The machinery builds on SYM2c, which already identifies atom-pair and cell-index orbits for arbitrary (including non-origin-fixed) structures like NaCl. SYM3a takes those orbits and stores one representative sub-block of shape $(n_{\mathrm{AO},a},\, n_{\mathrm{AO},b})$ per orbit, rather than a full $(n_{\mathrm{bf}} \times n_{\mathrm{bf}})$ block at every cell triple. A round-trip compress/reconstruct test on simple cubic Pm-3m He at STO-3G, with a 10 bohr cutoff, partitions 33 cell triples into 5 orbits and achieves 6.6× memory reduction. Reconstruction is exact to 10⁻¹⁶.

What SYM3a does not yet do is reduce compute: the integral kernels still evaluate every shell-pair times cell-triple combination before handing off to the compressor. That is SYM3b, the next item on the list. SYM3b is where the |G|-fold reduction hits wall-clock time rather than just peak memory, because the kernel skips shell-pair/cell-triple combinations that are equivalent under the point group instead of evaluating and then discarding them. The storage handle SYM3a provides is what SYM3b will plug into.

Where v0.2.0 stands

The v0.2.0 contract is “ω-invariant 3D periodic SCF that reduces to molecular HF in the loose-box limit and integrates the unit-cell volume correctly in tight cells.” As of today that contract is end-to-end testable with two option flags:

options.lattice_opts.coulomb_method = EWALD_3D
options.ks_opts.use_periodic_becke = True

Internal-consistency benchmarks are in place across four crystal systems. The remaining gating item for the v0.2.0 tag is a cross-check pass against published CRYSTAL reference energies on LiH, NaCl, MgO, and Si at published geometries. That is a validation exercise against an external reference rather than new implementation work, and it is next on the list.

What is next

Immediately: SYM3b, the kernel-level compute reduction that makes the |G|-fold saving from space-group symmetry show up in wall-clock time. The substrate — Wigner D-matrices (SYM1), AO permutation matrices and orbit identification (SYM2a/b), atom-pair-resolved orbits for non-origin-fixed structures (SYM2c), and now the compressed storage layer (SYM3a) — is all in place. SYM3b is the payoff.
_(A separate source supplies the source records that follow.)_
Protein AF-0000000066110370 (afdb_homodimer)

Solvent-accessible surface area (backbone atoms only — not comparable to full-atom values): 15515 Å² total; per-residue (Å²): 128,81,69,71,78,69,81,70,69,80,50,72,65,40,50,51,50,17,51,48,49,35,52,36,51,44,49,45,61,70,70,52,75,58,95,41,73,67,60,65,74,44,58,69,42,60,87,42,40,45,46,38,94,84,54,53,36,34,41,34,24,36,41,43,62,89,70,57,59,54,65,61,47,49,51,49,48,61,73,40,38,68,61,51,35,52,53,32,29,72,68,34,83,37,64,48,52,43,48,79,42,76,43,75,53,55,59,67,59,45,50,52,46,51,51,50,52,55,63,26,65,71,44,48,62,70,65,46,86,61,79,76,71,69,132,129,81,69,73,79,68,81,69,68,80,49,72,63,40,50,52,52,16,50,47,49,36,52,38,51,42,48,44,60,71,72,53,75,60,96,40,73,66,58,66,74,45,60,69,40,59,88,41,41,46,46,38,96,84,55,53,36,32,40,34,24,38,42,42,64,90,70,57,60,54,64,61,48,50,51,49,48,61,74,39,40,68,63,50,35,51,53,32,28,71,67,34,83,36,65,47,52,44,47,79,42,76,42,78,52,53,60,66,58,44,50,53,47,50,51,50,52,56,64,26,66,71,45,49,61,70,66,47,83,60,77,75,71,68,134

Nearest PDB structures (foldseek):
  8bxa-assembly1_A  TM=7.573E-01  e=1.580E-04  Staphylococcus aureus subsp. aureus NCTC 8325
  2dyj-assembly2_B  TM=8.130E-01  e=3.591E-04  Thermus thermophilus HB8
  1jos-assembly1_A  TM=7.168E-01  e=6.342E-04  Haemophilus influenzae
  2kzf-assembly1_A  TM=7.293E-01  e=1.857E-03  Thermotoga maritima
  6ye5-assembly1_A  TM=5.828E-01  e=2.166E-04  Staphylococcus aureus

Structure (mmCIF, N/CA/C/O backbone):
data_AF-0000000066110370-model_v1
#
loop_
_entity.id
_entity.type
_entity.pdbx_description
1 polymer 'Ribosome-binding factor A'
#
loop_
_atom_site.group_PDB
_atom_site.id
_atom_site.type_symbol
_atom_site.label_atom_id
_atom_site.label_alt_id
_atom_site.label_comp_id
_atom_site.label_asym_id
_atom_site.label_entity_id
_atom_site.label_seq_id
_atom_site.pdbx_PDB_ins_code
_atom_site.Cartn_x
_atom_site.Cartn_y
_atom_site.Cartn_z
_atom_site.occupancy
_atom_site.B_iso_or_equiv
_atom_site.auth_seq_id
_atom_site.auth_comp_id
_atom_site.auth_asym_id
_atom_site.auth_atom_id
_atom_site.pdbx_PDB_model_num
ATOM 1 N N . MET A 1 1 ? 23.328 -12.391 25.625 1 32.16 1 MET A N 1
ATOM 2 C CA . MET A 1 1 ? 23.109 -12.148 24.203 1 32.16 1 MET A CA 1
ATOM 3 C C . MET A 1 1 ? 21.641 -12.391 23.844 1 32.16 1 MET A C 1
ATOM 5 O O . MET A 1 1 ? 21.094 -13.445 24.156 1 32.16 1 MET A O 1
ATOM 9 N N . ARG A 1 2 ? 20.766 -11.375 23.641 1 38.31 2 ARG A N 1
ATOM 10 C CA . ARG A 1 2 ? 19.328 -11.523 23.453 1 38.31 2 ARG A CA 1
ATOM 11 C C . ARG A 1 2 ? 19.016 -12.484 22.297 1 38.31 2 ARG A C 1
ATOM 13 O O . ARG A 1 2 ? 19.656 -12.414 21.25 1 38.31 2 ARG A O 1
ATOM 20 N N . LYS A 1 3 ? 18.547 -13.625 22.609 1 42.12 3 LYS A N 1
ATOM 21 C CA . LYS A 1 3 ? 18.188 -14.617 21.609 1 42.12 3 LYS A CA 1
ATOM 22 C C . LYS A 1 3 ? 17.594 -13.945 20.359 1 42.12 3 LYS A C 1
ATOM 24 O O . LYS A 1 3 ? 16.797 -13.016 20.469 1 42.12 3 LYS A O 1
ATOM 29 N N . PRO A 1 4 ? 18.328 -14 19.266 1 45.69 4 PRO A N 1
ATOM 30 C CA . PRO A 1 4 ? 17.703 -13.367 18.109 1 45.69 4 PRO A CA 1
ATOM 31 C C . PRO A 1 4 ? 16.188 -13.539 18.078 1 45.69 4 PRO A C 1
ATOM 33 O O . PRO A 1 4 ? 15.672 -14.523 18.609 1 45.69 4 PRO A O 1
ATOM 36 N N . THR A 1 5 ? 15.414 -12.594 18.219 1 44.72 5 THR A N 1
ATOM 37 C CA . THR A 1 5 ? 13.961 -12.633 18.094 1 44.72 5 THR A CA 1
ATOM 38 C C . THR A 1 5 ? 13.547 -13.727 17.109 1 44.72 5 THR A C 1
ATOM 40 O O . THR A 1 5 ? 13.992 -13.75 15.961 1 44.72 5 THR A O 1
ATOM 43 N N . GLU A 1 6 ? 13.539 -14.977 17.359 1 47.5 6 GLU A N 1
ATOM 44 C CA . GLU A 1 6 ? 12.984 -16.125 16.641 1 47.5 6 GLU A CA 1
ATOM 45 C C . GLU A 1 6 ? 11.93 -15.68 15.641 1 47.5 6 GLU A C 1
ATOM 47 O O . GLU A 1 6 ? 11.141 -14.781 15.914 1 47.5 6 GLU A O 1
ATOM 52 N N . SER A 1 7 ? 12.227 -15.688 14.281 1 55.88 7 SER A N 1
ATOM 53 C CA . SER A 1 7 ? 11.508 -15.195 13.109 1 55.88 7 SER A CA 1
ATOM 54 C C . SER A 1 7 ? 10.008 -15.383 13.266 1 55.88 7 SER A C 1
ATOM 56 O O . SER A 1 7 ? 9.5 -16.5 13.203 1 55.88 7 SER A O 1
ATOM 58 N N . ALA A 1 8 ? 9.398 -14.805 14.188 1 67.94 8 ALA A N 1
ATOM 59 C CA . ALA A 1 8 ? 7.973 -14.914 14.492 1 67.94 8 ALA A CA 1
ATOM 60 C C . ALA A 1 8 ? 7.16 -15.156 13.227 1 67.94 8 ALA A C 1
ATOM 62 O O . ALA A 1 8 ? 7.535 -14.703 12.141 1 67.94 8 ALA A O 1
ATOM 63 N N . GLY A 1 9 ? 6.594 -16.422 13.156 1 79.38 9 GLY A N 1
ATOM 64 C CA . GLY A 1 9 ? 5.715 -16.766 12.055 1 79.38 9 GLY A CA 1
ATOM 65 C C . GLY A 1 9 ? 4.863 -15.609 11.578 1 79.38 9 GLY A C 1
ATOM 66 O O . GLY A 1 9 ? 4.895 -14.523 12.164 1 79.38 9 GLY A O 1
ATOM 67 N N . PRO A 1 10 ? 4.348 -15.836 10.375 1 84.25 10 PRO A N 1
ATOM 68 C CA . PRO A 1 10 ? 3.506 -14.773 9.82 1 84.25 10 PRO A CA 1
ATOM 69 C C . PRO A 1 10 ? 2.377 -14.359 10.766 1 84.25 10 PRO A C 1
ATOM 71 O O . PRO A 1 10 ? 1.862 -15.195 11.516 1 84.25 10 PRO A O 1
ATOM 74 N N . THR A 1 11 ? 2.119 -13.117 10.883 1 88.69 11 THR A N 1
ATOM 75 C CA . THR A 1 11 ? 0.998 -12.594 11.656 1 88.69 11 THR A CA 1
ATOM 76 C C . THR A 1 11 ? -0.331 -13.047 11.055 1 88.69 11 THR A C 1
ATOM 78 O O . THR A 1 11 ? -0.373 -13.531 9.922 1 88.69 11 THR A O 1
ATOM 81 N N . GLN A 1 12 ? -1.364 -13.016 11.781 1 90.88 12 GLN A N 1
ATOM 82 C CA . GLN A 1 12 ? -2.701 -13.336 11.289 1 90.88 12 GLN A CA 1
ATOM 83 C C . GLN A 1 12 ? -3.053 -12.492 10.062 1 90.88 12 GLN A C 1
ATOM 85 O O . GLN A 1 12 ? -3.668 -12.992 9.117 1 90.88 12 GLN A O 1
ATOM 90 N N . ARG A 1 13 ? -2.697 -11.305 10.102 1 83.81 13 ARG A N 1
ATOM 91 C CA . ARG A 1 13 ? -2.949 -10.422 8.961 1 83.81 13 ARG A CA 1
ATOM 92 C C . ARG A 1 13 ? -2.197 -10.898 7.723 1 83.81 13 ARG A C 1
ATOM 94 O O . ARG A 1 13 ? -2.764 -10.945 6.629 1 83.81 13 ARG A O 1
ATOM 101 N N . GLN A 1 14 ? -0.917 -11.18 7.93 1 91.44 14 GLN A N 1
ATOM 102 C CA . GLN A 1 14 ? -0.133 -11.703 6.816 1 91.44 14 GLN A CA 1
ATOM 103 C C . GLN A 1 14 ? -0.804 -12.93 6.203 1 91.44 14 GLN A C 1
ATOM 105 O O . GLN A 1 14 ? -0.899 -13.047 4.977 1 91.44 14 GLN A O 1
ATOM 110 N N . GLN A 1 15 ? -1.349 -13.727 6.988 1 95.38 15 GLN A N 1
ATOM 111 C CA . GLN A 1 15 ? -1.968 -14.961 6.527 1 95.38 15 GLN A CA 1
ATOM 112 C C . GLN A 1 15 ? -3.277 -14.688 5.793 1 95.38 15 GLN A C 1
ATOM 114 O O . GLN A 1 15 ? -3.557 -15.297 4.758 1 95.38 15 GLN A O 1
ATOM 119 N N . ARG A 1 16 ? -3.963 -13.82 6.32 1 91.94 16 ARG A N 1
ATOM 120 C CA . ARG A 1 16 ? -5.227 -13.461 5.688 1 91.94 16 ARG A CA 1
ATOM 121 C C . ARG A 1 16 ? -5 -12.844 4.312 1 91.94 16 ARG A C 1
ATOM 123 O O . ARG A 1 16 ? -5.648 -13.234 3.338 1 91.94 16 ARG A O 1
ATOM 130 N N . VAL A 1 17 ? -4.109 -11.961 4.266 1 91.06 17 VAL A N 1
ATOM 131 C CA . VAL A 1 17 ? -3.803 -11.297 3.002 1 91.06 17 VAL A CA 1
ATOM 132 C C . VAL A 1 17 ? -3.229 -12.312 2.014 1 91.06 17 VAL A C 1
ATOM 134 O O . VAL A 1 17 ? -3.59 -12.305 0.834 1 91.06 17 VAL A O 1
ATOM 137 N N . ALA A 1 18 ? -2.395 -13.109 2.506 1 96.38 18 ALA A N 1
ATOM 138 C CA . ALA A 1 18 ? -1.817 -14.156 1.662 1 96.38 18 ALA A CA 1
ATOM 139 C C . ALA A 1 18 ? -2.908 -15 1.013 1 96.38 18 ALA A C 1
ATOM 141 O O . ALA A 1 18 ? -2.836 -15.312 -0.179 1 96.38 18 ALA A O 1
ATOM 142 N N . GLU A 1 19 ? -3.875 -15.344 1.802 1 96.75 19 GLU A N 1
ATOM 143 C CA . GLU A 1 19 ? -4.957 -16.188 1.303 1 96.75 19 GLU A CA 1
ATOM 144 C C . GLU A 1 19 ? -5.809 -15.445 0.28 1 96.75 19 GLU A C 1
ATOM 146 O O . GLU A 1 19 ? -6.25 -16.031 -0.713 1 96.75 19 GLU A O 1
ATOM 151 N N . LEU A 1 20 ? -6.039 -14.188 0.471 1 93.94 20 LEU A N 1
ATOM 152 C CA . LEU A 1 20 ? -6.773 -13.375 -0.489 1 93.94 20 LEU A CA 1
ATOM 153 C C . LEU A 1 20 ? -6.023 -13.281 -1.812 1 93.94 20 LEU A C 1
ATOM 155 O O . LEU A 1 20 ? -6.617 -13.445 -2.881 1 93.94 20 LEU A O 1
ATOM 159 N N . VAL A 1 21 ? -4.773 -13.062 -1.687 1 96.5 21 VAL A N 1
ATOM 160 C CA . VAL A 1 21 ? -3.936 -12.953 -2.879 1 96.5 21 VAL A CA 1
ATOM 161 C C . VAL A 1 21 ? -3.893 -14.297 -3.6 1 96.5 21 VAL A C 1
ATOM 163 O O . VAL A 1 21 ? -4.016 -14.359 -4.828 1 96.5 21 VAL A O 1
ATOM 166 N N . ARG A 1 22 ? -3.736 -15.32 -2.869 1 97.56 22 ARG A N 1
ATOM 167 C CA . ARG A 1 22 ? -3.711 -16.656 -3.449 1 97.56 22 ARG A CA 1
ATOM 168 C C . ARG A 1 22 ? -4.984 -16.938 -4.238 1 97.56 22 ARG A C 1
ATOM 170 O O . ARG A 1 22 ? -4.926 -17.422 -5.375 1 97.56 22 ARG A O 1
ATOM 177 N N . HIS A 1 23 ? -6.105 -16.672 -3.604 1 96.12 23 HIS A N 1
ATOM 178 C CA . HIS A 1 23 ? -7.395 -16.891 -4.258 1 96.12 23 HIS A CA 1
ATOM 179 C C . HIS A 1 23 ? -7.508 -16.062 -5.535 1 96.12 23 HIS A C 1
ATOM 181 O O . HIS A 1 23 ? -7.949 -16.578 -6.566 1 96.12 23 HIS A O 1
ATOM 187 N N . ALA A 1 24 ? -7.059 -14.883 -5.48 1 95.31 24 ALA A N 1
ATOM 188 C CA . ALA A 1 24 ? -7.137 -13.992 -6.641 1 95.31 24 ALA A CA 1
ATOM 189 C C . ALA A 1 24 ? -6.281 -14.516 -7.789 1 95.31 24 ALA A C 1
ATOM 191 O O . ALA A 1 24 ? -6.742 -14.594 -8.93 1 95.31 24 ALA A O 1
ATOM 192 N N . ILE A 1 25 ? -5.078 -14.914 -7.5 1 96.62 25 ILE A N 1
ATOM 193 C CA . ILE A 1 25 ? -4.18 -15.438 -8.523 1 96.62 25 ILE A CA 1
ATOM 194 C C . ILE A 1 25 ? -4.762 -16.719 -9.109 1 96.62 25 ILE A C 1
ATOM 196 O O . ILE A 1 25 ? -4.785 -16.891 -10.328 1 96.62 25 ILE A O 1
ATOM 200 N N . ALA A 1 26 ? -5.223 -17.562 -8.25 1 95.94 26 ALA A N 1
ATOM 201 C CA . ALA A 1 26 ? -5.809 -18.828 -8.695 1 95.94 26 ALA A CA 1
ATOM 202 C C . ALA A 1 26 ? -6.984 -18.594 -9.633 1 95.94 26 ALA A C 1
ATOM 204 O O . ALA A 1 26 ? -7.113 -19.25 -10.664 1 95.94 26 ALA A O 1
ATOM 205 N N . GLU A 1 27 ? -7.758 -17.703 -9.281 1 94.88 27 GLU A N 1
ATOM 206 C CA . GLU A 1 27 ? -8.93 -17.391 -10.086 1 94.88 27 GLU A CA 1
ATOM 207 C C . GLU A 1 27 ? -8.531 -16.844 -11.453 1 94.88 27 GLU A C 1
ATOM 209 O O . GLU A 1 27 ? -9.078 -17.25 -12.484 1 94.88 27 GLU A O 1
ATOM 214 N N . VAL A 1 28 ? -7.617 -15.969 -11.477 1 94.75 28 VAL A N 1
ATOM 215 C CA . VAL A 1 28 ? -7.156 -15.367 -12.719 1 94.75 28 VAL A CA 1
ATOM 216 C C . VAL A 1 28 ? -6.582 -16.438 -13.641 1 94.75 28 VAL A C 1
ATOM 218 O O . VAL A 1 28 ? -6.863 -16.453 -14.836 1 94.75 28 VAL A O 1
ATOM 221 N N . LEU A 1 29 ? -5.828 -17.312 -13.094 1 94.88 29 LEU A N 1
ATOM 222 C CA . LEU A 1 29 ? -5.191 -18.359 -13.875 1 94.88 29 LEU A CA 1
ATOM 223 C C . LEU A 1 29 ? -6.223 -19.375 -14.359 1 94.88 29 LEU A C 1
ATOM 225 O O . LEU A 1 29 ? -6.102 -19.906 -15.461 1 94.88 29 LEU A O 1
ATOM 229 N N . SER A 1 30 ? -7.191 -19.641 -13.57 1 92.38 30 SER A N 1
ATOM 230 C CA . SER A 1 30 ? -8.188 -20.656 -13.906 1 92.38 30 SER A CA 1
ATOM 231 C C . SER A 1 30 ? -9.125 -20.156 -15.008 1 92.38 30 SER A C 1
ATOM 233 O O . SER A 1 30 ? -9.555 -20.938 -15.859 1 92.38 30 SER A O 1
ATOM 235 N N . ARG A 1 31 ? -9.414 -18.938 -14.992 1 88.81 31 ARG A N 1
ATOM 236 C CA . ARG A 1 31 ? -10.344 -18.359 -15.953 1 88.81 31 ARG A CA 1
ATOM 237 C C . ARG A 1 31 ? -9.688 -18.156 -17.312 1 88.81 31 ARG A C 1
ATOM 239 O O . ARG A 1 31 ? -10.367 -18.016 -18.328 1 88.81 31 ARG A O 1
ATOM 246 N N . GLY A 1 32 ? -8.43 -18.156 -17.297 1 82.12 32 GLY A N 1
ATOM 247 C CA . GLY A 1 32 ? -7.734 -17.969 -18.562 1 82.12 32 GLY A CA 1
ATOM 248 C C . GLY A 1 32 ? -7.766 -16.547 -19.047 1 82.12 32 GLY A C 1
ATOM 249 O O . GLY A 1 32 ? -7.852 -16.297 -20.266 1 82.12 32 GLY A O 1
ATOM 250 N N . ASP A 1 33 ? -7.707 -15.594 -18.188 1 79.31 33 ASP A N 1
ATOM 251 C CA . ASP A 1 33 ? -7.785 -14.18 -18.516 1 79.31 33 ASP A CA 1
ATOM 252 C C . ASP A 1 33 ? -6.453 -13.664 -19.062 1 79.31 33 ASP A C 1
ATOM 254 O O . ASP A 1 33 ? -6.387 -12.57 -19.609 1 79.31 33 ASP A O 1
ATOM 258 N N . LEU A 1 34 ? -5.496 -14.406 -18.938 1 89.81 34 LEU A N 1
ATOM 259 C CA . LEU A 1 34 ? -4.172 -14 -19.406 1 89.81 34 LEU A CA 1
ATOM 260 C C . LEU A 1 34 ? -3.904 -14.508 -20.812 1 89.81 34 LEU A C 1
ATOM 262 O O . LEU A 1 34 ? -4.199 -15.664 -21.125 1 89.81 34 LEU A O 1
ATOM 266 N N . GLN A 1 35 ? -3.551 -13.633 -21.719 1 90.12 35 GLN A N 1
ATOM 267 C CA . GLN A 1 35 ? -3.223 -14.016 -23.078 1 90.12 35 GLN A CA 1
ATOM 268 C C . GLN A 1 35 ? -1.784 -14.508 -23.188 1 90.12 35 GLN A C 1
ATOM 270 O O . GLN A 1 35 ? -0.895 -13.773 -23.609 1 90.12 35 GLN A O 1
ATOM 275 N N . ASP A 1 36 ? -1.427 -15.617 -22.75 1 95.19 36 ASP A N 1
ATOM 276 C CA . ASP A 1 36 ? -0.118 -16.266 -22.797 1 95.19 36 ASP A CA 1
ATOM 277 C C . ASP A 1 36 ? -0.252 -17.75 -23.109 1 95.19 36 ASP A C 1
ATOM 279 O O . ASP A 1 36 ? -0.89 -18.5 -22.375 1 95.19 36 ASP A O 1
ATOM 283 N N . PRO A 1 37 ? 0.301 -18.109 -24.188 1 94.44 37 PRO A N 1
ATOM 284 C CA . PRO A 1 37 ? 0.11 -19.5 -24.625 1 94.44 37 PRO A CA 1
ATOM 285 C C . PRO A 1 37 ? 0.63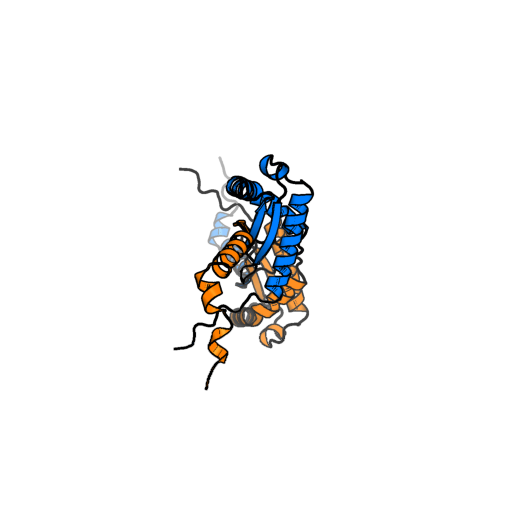4 -20.516 -23.609 1 94.44 37 PRO A C 1
ATOM 287 O O . PRO A 1 37 ? 0.078 -21.609 -23.484 1 94.44 37 PRO A O 1
ATOM 290 N N . VAL A 1 38 ? 1.661 -20.219 -22.922 1 94.31 38 VAL A N 1
ATOM 291 C CA . VAL A 1 38 ? 2.225 -21.141 -21.938 1 94.31 38 VAL A CA 1
ATOM 292 C C . VAL A 1 38 ? 1.248 -21.312 -20.781 1 94.31 38 VAL A C 1
ATOM 294 O O . VAL A 1 38 ? 0.992 -22.422 -20.328 1 94.31 38 VAL A O 1
ATOM 297 N N . LEU A 1 39 ? 0.679 -20.234 -20.344 1 94.81 39 LEU A N 1
ATOM 298 C CA . LEU A 1 39 ? -0.221 -20.266 -19.203 1 94.81 39 LEU A CA 1
ATOM 299 C C . LEU A 1 39 ? -1.556 -20.906 -19.578 1 94.81 39 LEU A C 1
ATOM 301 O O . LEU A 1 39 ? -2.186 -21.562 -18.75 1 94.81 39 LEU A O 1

Further out, the headline feature of the entire project remains the cyclic cluster model. The roadmap runs from v1.0 (feature-complete molecular and periodic HF/DFT/MP2) through v2.0 (HF-CCM in 3D) and on through a sequence of independently publishable steps: MP2-CCM, local-MP2-CCM, CCSD-CCM, and eventually projection-based embedding where a CCM-correlated central cluster sits inside a DFT-treated periodic environment. The capstone is multi-scale defect chemistry at chemical accuracy on systems with hundreds of atoms in the cluster. Every piece shipped in the first two days of this project is load-bearing for that goal.

The code is at vibe-qc.com. Licensed MPL 2.0.